> DATA FOR THIS TASK:
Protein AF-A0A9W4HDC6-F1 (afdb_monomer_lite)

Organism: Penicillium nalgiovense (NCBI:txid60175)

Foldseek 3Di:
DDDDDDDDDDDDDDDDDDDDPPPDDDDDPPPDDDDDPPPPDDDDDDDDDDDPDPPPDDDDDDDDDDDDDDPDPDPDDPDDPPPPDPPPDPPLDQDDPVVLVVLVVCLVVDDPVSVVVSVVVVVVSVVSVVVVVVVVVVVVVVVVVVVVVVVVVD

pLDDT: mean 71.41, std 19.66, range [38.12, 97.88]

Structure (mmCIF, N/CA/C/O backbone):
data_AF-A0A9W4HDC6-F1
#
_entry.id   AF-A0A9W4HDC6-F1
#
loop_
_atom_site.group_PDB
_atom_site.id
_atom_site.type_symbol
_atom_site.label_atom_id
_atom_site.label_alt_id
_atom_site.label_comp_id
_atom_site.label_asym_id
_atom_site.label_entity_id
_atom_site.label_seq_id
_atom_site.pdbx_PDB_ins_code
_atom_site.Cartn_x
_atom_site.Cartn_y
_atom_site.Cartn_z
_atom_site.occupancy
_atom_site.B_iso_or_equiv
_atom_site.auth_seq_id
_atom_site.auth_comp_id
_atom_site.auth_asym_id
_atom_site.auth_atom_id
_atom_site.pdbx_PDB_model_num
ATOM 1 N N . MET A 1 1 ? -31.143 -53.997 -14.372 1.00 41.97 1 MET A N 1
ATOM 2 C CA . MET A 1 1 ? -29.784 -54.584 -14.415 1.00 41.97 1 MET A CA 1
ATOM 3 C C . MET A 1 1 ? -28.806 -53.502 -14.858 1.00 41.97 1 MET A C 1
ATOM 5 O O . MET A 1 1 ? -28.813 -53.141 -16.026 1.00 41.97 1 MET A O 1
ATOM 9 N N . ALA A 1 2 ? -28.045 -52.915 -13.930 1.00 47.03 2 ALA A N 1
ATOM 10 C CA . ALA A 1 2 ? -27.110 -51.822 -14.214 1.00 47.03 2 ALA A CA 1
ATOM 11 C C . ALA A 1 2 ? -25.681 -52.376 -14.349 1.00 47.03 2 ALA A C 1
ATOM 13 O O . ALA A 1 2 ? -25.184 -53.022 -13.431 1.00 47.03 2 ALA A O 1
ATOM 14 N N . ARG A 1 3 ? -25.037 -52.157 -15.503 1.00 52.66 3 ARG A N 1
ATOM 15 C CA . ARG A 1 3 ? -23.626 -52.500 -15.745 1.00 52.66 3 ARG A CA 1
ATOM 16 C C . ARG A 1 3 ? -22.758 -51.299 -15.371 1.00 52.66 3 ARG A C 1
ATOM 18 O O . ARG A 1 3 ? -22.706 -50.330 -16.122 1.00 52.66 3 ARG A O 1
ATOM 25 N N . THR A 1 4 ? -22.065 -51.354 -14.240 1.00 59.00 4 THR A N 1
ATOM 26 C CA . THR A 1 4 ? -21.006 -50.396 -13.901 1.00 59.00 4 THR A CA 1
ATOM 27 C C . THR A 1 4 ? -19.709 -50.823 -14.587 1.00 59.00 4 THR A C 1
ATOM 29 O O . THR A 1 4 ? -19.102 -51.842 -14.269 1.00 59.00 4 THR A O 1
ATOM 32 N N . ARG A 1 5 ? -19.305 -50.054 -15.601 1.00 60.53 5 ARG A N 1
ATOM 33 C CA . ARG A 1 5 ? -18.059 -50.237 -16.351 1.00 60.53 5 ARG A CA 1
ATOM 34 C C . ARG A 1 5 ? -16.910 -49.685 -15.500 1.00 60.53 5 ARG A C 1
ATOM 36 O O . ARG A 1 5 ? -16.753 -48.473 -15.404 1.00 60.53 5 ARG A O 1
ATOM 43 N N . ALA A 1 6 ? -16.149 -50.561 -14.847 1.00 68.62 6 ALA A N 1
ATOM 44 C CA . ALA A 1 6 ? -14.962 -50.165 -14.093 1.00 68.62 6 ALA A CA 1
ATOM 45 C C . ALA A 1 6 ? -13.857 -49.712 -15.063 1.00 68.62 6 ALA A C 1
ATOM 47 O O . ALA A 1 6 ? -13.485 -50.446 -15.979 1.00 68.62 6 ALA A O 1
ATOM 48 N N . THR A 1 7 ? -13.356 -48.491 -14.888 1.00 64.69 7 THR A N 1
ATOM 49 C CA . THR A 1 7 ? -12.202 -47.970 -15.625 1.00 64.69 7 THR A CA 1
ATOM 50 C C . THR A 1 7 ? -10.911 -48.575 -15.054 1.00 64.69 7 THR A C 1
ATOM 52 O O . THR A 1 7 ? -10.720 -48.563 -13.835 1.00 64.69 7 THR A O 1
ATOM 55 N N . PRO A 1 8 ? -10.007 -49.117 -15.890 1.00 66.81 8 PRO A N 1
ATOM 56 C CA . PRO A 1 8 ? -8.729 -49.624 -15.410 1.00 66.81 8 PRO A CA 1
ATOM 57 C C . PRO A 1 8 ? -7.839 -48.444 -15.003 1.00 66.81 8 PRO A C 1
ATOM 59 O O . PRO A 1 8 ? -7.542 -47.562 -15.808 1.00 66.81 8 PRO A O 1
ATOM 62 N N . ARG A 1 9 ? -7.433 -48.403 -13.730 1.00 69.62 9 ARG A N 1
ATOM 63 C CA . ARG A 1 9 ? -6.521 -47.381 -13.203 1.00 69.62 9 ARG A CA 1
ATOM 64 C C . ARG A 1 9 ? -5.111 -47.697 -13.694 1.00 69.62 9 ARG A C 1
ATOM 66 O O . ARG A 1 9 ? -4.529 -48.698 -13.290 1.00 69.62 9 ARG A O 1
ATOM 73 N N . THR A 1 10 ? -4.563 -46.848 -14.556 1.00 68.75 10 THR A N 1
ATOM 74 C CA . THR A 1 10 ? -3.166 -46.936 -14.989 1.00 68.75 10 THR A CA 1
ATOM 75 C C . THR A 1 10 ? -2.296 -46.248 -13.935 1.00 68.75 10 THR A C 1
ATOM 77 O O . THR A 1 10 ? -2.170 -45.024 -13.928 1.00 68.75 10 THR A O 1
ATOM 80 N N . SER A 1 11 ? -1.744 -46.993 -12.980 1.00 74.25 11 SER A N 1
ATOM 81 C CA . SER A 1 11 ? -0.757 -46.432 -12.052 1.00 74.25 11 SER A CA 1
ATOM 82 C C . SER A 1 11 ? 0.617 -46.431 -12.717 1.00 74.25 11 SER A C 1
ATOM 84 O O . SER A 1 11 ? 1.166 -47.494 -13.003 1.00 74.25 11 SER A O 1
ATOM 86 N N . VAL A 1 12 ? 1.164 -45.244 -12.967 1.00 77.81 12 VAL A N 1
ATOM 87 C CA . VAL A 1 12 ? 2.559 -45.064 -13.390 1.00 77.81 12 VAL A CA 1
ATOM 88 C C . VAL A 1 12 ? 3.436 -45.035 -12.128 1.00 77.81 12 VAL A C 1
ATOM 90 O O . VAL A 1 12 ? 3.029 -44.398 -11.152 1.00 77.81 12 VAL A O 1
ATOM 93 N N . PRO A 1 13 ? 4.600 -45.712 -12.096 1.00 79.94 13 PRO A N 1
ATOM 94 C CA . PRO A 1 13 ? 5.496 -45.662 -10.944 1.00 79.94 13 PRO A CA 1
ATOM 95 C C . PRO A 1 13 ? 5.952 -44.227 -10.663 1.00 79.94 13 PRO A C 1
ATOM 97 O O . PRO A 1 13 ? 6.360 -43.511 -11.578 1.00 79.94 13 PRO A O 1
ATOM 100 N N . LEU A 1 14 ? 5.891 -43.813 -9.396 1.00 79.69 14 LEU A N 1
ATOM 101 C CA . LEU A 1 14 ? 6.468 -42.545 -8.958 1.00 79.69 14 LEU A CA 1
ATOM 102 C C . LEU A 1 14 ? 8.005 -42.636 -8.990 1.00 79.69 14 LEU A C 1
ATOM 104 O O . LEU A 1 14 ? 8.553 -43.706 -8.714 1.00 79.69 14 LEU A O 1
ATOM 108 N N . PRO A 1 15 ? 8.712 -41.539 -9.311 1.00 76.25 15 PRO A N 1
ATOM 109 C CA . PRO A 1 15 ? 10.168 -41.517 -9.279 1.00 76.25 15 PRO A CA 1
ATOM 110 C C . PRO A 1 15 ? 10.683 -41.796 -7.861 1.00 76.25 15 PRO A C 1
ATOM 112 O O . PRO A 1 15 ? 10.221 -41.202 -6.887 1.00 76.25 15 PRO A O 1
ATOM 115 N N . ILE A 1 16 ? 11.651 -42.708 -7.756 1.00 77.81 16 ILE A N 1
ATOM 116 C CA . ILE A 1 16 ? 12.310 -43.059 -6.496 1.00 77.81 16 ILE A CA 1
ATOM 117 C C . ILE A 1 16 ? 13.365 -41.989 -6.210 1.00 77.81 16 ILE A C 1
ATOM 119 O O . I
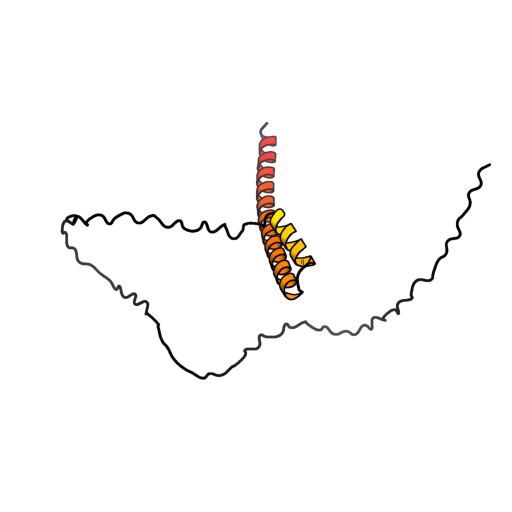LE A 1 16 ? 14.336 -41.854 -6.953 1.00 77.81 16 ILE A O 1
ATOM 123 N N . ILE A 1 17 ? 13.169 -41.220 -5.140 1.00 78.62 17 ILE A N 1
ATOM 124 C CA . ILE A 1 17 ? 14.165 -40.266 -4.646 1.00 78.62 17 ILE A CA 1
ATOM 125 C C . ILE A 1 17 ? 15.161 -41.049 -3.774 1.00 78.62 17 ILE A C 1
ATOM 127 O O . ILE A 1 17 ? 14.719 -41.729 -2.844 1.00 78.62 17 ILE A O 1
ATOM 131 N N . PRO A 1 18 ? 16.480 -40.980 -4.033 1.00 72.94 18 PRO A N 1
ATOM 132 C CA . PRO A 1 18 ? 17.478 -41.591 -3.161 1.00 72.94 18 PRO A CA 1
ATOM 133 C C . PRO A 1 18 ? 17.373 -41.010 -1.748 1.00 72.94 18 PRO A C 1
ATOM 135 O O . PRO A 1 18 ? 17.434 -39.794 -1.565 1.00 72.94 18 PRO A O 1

> PROBLEM TO WORK ON: Only certain lines are wanted. Please return exactly those from the top of the data through the line with "ATOM 25 N N".

> RESULT BELOW:
Protein AF-A0A9W4HDC6-F1 (afdb_monomer_lite)

Organism: Penicillium nalgiovense (NCBI:txid60175)

Foldseek 3Di:
DDDDDDDDDDDDDDDDDDDDPPPDDDDDPPPDDDDDPPPPDDDDDDDDDDDPDPPPDDDDDDDDDDDDDDPDPDPDDPDDPPPPDPPPDPPLDQDDPVVLVVLVVCLVVDDPVSVVVSVVVVVVSVVSVVVVVVVVVVVVVVVVVVVVVVVVVD

pLDDT: mean 71.41, std 19.66, range [38.12, 97.88]

Structure (mmCIF, N/CA/C/O backbone):
data_AF-A0A9W4HDC6-F1
#
_entry.id   AF-A0A9W4HDC6-F1
#
loop_
_atom_site.group_PDB
_atom_site.id
_atom_site.type_symbol
_atom_site.label_atom_id
_atom_site.label_alt_id
_atom_site.label_comp_id
_atom_site.label_asym_id
_atom_site.label_entity_id
_atom_site.label_seq_id
_atom_site.pdbx_PDB_ins_code
_atom_site.Cartn_x
_atom_site.Cartn_y
_atom_site.Cartn_z
_atom_site.occupancy
_atom_site.B_iso_or_equiv
_atom_site.auth_seq_id
_atom_site.auth_comp_id
_atom_site.auth_asym_id
_atom_site.auth_atom_id
_atom_site.pdbx_PDB_model_num
ATOM 1 N N . MET A 1 1 ? -31.143 -53.997 -14.372 1.00 41.97 1 MET A N 1
ATOM 2 C CA . MET A 1 1 ? -29.784 -54.584 -14.415 1.00 41.97 1 MET A CA 1
ATOM 3 C C . MET A 1 1 ? -28.806 -53.502 -14.858 1.00 41.97 1 MET A C 1
ATOM 5 O O . MET A 1 1 ? -28.813 -53.141 -16.026 1.00 41.97 1 MET A O 1
ATOM 9 N N . ALA A 1 2 ? -28.045 -52.915 -13.930 1.00 47.03 2 ALA A N 1
ATOM 10 C CA . ALA A 1 2 ? -27.110 -51.822 -14.214 1.00 47.03 2 ALA A CA 1
ATOM 11 C C . ALA A 1 2 ? -25.681 -52.376 -14.349 1.00 47.03 2 ALA A C 1
ATOM 13 O O . ALA A 1 2 ? -25.184 -53.022 -13.431 1.00 47.03 2 ALA A O 1
ATOM 14 N N . ARG A 1 3 ? -25.037 -52.157 -15.503 1.00 52.66 3 ARG A N 1
ATOM 15 C CA . ARG A 1 3 ? -23.626 -52.500 -15.745 1.00 52.66 3 ARG A CA 1
ATOM 16 C C . ARG A 1 3 ? -22.758 -51.299 -15.371 1.00 52.66 3 ARG A C 1
ATOM 18 O O . ARG A 1 3 ? -22.706 -50.330 -16.122 1.00 52.66 3 ARG A O 1
ATOM 25 N N . THR A 1 4 ? -22.065 -51.354 -14.240 1.00 59.00 4 THR A N 1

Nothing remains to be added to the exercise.